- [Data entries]
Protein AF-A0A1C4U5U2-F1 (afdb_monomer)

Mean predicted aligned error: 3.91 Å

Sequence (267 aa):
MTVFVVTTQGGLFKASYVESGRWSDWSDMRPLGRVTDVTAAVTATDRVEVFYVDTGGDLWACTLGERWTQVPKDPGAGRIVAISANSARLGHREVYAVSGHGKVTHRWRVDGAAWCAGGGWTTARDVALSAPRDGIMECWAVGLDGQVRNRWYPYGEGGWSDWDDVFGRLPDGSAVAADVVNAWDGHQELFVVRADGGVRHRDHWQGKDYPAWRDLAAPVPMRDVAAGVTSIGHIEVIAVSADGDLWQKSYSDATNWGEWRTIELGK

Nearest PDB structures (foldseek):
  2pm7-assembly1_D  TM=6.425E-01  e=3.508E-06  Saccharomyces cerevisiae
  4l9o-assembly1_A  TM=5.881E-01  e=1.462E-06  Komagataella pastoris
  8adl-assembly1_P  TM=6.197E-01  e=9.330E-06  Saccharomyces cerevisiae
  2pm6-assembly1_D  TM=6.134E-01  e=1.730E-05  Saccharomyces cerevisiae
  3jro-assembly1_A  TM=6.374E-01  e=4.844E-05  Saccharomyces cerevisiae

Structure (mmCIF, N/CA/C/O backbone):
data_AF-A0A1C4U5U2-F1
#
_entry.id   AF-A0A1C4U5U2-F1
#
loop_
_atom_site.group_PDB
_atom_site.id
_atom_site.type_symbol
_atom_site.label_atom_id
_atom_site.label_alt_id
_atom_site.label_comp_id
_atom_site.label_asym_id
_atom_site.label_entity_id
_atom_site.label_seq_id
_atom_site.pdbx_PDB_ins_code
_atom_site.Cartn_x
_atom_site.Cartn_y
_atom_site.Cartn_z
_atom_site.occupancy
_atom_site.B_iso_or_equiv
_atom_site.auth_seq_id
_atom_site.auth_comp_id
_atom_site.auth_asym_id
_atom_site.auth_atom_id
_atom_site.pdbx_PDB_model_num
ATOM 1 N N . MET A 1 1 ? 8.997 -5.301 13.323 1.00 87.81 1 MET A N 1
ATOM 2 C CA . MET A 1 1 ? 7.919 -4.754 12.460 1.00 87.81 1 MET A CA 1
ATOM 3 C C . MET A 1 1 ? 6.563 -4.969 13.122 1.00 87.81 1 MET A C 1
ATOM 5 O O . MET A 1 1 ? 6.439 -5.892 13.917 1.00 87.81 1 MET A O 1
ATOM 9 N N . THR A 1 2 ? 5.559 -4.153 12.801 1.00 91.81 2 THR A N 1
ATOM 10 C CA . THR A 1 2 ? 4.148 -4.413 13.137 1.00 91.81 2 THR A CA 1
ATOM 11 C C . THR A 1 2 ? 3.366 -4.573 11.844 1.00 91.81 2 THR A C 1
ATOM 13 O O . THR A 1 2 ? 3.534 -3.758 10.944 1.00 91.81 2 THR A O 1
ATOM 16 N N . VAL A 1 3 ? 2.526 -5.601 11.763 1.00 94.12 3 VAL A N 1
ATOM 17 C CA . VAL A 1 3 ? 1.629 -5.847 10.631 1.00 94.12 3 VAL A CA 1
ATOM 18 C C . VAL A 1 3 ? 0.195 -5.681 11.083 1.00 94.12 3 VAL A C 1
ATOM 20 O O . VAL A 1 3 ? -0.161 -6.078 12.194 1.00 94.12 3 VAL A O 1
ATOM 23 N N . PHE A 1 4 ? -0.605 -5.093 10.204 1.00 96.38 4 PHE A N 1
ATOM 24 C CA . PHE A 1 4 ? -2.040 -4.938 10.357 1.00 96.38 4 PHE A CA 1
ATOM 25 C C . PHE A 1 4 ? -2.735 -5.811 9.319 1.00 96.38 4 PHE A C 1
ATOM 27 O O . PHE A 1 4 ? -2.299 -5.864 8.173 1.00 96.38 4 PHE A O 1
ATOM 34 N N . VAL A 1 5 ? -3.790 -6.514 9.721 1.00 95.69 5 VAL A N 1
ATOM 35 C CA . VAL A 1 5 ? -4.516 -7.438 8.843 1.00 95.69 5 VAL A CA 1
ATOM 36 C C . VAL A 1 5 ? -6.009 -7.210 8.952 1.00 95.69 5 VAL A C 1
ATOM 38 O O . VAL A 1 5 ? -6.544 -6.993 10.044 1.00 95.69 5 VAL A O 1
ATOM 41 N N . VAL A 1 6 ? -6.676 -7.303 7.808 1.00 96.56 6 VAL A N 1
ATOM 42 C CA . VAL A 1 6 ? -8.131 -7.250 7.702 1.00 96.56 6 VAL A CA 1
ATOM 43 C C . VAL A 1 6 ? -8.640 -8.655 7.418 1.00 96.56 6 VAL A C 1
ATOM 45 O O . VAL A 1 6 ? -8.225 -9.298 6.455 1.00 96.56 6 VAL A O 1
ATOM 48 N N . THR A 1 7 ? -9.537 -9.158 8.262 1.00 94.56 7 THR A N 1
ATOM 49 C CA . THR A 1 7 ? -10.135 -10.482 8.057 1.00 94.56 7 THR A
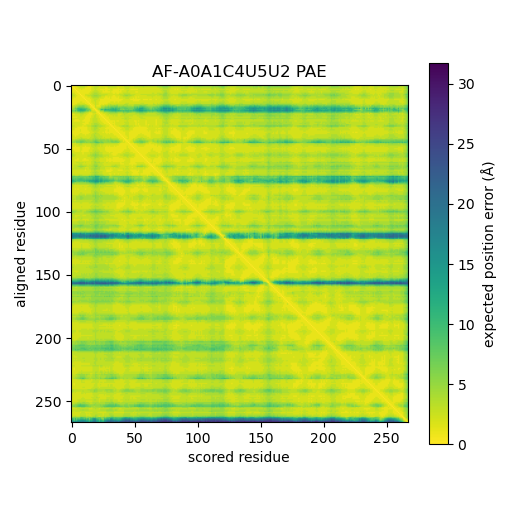 CA 1
ATOM 50 C C . THR A 1 7 ? -11.273 -10.420 7.042 1.00 94.56 7 THR A C 1
ATOM 52 O O . THR A 1 7 ? -11.858 -9.368 6.797 1.00 94.56 7 THR A O 1
ATOM 55 N N . THR A 1 8 ? -11.685 -11.570 6.508 1.00 91.19 8 THR A N 1
ATOM 56 C CA . THR A 1 8 ? -12.864 -11.668 5.623 1.00 91.19 8 THR A CA 1
ATOM 57 C C . THR A 1 8 ? -14.169 -11.226 6.295 1.00 91.19 8 THR A C 1
ATOM 59 O O . THR A 1 8 ? -15.129 -10.869 5.617 1.00 91.19 8 THR A O 1
ATOM 62 N N . GLN A 1 9 ? -14.210 -11.210 7.631 1.00 93.94 9 GLN A N 1
ATOM 63 C CA . GLN A 1 9 ? -15.326 -10.684 8.417 1.00 93.94 9 GLN A CA 1
ATOM 64 C C . GLN A 1 9 ? -15.194 -9.176 8.702 1.00 93.94 9 GLN A C 1
ATOM 66 O O . GLN A 1 9 ? -16.069 -8.595 9.344 1.00 93.94 9 GLN A O 1
ATOM 71 N N . GLY A 1 10 ? -14.136 -8.520 8.230 1.00 96.44 10 GLY A N 1
ATOM 72 C CA . GLY A 1 10 ? -13.872 -7.101 8.451 1.00 96.44 10 GLY A CA 1
ATOM 73 C C . GLY A 1 10 ? -13.381 -6.770 9.859 1.
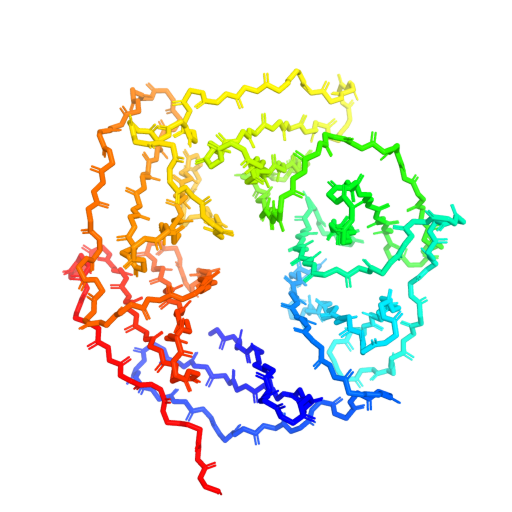00 96.44 10 GLY A C 1
ATOM 74 O O . GLY A 1 10 ? -13.580 -5.649 10.323 1.00 96.44 10 GLY A O 1
ATOM 75 N N . GLY A 1 11 ? -12.780 -7.735 10.559 1.00 97.31 11 GLY A N 1
ATOM 76 C CA . GLY A 1 11 ? -12.022 -7.455 11.780 1.00 97.31 11 GLY A CA 1
ATOM 77 C C . GLY A 1 11 ? -10.646 -6.892 11.431 1.00 97.31 11 GLY A C 1
ATOM 78 O O . GLY A 1 11 ? -10.068 -7.299 10.426 1.00 97.31 11 GLY A O 1
ATOM 79 N N . LEU A 1 12 ? -10.126 -5.981 12.256 1.00 98.00 12 LEU A N 1
ATOM 80 C CA . LEU A 1 12 ? -8.796 -5.396 12.095 1.00 98.00 12 LEU A CA 1
ATOM 81 C C . LEU A 1 12 ? -7.911 -5.825 13.262 1.00 98.00 12 LEU A C 1
ATOM 83 O O . LEU A 1 12 ? -8.195 -5.497 14.412 1.00 98.00 12 LEU A O 1
ATOM 87 N N . PHE A 1 13 ? -6.825 -6.522 12.957 1.00 96.44 13 PHE A N 1
ATOM 88 C CA . PHE A 1 13 ? -5.890 -7.024 13.957 1.00 96.44 13 PHE A CA 1
ATOM 89 C C . PHE A 1 13 ? -4.490 -6.505 13.688 1.00 96.44 13 PHE A C 1
ATOM 91 O O . PHE A 1 13 ? -4.148 -6.166 12.557 1.00 96.44 13 PHE A O 1
ATOM 98 N N . LYS A 1 14 ? -3.669 -6.481 14.733 1.00 95.81 14 LYS A N 1
ATOM 99 C CA . LYS A 1 14 ? -2.233 -6.263 14.615 1.00 95.81 14 LYS A CA 1
ATOM 100 C C . LYS A 1 14 ? -1.440 -7.379 15.275 1.00 95.81 14 LYS A C 1
ATOM 102 O O . LYS A 1 14 ? -1.875 -7.924 16.289 1.00 95.81 14 LYS A O 1
ATOM 107 N N . ALA A 1 15 ? -0.248 -7.631 14.761 1.00 94.25 15 ALA A N 1
ATOM 108 C CA . ALA A 1 15 ? 0.777 -8.409 15.440 1.00 94.25 15 ALA A CA 1
ATOM 109 C C . ALA A 1 15 ? 2.153 -7.805 15.162 1.00 94.25 15 ALA A C 1
ATOM 111 O O . ALA A 1 15 ? 2.380 -7.167 14.132 1.00 94.25 15 ALA A O 1
ATOM 112 N N . SER A 1 16 ? 3.078 -7.991 16.094 1.00 91.69 16 SER A N 1
ATOM 113 C CA . SER A 1 16 ? 4.468 -7.592 15.925 1.00 91.69 16 SER A CA 1
ATOM 114 C C . SER A 1 16 ? 5.315 -8.802 15.556 1.00 91.69 16 SER A C 1
ATOM 116 O O . SER A 1 16 ? 5.169 -9.875 16.133 1.00 91.69 16 SER A O 1
ATOM 118 N N . TYR A 1 17 ? 6.221 -8.606 14.609 1.00 87.62 17 TYR A N 1
ATOM 119 C CA . TYR A 1 17 ? 7.199 -9.589 14.172 1.00 87.62 17 TYR A CA 1
ATOM 120 C C . TYR A 1 17 ? 8.602 -9.143 14.582 1.00 87.62 17 TYR A C 1
ATOM 122 O O . TYR A 1 17 ? 8.994 -7.990 14.341 1.00 87.62 17 TYR A O 1
ATOM 130 N N . VAL A 1 18 ? 9.349 -10.065 15.189 1.00 83.00 18 VAL A N 1
ATOM 131 C CA . VAL A 1 18 ? 10.786 -9.923 15.446 1.00 83.00 18 VAL A CA 1
ATOM 132 C C . VAL A 1 18 ? 11.576 -10.773 14.456 1.00 83.00 18 VAL A C 1
ATOM 134 O O . VAL A 1 18 ? 11.188 -11.900 14.157 1.00 83.00 18 VAL A O 1
ATOM 137 N N . GLU A 1 19 ? 12.707 -10.247 13.980 1.00 79.69 19 GLU A N 1
ATOM 138 C CA . GLU A 1 19 ? 13.546 -10.873 12.941 1.00 79.69 19 GLU A CA 1
ATOM 139 C C . GLU A 1 19 ? 14.009 -12.297 13.298 1.00 79.69 19 GLU A C 1
ATOM 141 O O . GLU A 1 19 ? 14.271 -13.097 12.405 1.00 79.69 19 GLU A O 1
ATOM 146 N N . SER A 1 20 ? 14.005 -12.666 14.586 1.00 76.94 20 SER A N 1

- [Task to carry out]
The expected output is the lines from the one with "ATOM 122 O O" through the end of the data, exactly as written and nothing more.

- [Your solution]
ATOM 122 O O . TYR A 1 17 ? 8.994 -7.990 14.341 1.00 87.62 17 TYR A O 1
ATOM 130 N N . VAL A 1 18 ? 9.349 -10.065 15.189 1.00 83.00 18 VAL A N 1
ATOM 131 C CA . VAL A 1 18 ? 10.786 -9.923 15.446 1.00 83.00 18 VAL A CA 1
ATOM 132 C C . VAL A 1 18 ? 11.576 -10.773 14.456 1.00 83.00 18 VAL A C 1
ATOM 134 O O . VAL A 1 18 ? 11.188 -11.900 14.157 1.00 83.00 18 VAL A O 1
ATOM 137 N N . GLU A 1 19 ? 12.707 -10.247 13.980 1.00 79.69 19 GLU A N 1
ATOM 138 C CA . GLU A 1 19 ? 13.546 -10.873 12.941 1.00 79.69 19 GLU A CA 1
ATOM 139 C C . GLU A 1 19 ? 14.009 -12.297 13.298 1.00 79.69 19 GLU A C 1
ATOM 141 O O . GLU A 1 19 ? 14.271 -13.097 12.405 1.00 79.69 19 GLU A O 1
ATOM 146 N N . SER A 1 20 ? 14.005 -12.666 14.586 1.00 76.94 20 SER A N 1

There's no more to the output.